Print exactly the lines below between the line containing "ATOM 14 O O" and the line containing "ATOM 72 N N", counting both of those lines. Leave pictures out.

[Data excerpts]
------------

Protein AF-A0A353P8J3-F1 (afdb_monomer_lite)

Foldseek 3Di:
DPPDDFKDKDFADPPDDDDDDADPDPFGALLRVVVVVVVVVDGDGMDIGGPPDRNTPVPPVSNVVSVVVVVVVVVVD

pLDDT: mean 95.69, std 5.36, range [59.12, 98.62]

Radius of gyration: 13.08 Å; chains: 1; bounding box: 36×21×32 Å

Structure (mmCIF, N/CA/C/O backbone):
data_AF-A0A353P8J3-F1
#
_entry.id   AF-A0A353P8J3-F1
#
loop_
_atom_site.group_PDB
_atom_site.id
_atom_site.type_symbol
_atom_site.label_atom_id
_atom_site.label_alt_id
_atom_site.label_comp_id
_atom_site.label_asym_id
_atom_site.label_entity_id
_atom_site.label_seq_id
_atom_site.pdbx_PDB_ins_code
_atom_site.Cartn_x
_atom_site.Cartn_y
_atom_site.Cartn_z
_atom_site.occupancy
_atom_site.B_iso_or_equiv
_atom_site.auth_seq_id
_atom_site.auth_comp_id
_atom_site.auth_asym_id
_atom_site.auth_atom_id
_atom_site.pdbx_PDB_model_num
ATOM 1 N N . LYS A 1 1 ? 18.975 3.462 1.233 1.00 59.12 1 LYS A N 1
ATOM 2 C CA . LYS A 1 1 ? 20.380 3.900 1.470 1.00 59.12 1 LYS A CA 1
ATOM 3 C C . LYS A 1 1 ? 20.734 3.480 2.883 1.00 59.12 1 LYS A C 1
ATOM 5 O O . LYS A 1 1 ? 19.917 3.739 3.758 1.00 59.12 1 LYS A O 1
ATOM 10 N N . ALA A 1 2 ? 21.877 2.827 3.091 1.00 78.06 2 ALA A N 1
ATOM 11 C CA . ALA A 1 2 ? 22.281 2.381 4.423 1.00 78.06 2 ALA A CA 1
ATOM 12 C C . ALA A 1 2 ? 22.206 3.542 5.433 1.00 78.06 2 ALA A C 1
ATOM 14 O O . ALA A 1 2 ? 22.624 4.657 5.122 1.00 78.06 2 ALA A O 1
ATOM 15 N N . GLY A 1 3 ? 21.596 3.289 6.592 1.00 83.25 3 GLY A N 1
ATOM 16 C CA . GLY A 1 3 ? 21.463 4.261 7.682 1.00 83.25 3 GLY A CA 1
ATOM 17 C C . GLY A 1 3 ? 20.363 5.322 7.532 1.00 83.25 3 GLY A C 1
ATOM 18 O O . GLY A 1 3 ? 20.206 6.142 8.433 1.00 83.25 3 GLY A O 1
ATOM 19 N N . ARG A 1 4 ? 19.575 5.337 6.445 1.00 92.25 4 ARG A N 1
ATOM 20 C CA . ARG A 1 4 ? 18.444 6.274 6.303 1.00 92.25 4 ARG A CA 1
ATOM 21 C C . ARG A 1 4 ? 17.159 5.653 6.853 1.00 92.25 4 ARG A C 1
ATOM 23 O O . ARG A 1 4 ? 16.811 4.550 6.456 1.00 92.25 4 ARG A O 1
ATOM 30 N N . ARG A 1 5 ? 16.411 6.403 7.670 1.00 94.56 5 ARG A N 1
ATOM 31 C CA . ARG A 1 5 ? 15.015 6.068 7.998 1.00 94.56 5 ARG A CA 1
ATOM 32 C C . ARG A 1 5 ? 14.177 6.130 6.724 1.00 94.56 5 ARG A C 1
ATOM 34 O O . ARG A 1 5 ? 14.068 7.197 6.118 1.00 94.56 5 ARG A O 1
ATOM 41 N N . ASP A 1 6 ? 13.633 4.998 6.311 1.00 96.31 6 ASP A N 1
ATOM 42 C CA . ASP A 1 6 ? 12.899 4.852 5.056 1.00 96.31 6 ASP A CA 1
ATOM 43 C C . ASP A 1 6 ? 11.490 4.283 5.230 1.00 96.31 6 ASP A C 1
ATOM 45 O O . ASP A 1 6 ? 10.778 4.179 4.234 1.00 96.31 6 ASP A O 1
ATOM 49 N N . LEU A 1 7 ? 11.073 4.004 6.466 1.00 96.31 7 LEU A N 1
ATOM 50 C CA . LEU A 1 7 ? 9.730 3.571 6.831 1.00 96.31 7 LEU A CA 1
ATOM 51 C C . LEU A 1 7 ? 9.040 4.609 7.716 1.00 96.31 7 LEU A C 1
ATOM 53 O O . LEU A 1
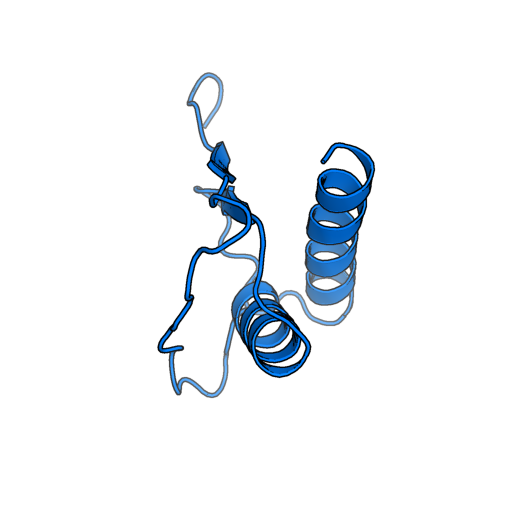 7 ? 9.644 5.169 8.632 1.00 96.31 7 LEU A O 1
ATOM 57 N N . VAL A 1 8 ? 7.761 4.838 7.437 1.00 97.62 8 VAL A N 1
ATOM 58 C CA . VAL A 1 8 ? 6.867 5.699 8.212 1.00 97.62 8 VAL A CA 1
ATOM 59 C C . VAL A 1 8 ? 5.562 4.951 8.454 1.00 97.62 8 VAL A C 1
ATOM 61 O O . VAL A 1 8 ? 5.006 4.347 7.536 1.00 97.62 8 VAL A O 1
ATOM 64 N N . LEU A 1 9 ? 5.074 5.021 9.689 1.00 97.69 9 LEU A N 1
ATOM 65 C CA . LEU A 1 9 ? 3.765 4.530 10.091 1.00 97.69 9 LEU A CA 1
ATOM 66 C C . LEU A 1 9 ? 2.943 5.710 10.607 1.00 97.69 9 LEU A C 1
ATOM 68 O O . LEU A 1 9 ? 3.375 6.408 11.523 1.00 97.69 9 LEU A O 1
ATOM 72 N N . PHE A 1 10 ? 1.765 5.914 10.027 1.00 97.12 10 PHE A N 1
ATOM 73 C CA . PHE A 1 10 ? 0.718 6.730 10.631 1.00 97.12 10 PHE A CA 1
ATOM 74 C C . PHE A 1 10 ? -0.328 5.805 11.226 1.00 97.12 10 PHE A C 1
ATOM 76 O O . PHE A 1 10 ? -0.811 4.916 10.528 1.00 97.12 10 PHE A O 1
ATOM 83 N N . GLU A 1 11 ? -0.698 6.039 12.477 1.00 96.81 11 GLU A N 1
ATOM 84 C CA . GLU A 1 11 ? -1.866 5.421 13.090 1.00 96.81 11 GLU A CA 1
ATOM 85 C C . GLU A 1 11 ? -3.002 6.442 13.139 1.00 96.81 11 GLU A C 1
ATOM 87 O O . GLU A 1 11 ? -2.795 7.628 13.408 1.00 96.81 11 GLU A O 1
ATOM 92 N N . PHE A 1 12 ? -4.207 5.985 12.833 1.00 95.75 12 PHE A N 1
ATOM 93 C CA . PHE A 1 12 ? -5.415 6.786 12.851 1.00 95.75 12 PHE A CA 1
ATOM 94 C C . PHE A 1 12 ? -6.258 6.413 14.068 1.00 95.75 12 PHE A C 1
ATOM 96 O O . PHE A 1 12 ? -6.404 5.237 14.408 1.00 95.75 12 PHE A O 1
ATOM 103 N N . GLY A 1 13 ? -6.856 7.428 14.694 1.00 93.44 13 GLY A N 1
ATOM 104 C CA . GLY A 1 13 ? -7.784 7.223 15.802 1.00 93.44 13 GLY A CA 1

------------

● **Solution to this exercise**:
ATOM 14 O O . ALA A 1 2 ? 22.624 4.657 5.122 1.00 78.06 2 ALA A O 1
ATOM 15 N N . GLY A 1 3 ? 21.596 3.289 6.592 1.00 83.25 3 GLY A N 1
ATOM 16 C CA . GLY A 1 3 ? 21.463 4.261 7.682 1.00 83.25 3 GLY A CA 1
ATOM 17 C C . GLY A 1 3 ? 20.363 5.322 7.532 1.00 83.25 3 GLY A C 1
ATOM 18 O O . GLY A 1 3 ? 20.206 6.142 8.433 1.00 83.25 3 GLY A O 1
ATOM 19 N N . ARG A 1 4 ? 19.575 5.337 6.445 1.00 92.25 4 ARG A N 1
ATOM 20 C CA . ARG A 1 4 ? 18.444 6.274 6.303 1.00 92.25 4 ARG A CA 1
ATOM 21 C C . ARG A 1 4 ? 17.159 5.653 6.853 1.00 92.25 4 ARG A C 1
ATOM 23 O O . ARG A 1 4 ? 16.811 4.550 6.456 1.00 92.25 4 ARG A O 1
ATOM 30 N N . ARG A 1 5 ? 16.411 6.403 7.670 1.00 94.56 5 ARG A N 1
ATOM 31 C CA . ARG A 1 5 ? 15.015 6.068 7.998 1.00 94.56 5 ARG A CA 1
ATOM 32 C C . ARG A 1 5 ? 14.177 6.130 6.724 1.00 94.56 5 ARG A C 1
ATOM 34 O O . ARG A 1 5 ? 14.068 7.197 6.118 1.00 94.56 5 ARG A O 1
ATOM 41 N N . ASP A 1 6 ? 13.633 4.998 6.311 1.00 96.31 6 ASP A N 1
ATOM 42 C CA . ASP A 1 6 ? 12.899 4.852 5.056 1.00 96.31 6 ASP A CA 1
ATOM 43 C C . ASP A 1 6 ? 11.490 4.283 5.230 1.00 96.31 6 ASP A C 1
ATOM 45 O O . ASP A 1 6 ? 10.778 4.179 4.234 1.00 96.31 6 ASP A O 1
ATOM 49 N N . LEU A 1 7 ? 11.073 4.004 6.466 1.00 96.31 7 LEU A N 1
ATOM 50 C CA . LEU A 1 7 ? 9.730 3.571 6.831 1.00 96.31 7 LEU A CA 1
ATOM 51 C C . LEU A 1 7 ? 9.040 4.609 7.716 1.00 96.31 7 LEU A C 1
ATOM 53 O O . LEU A 1
 7 ? 9.644 5.169 8.632 1.00 96.31 7 LEU A O 1
ATOM 57 N N . VAL A 1 8 ? 7.761 4.838 7.437 1.00 97.62 8 VAL A N 1
ATOM 58 C CA . VAL A 1 8 ? 6.867 5.699 8.212 1.00 97.62 8 VAL A CA 1
ATOM 59 C C . VAL A 1 8 ? 5.562 4.951 8.454 1.00 97.62 8 VAL A C 1
ATOM 61 O O . VAL A 1 8 ? 5.006 4.347 7.536 1.00 97.62 8 VAL A O 1
ATOM 64 N N . LEU A 1 9 ? 5.074 5.021 9.689 1.00 97.69 9 LEU A N 1
ATOM 65 C CA . LEU A 1 9 ? 3.765 4.530 10.091 1.00 97.69 9 LEU A CA 1
ATOM 66 C C . LEU A 1 9 ? 2.943 5.710 10.607 1.00 97.69 9 LEU A C 1
ATOM 68 O O . LEU A 1 9 ? 3.375 6.408 11.523 1.00 97.69 9 LEU A O 1
ATOM 72 N N . PHE A 1 10 ? 1.765 5.914 10.027 1.00 97.12 10 PHE A N 1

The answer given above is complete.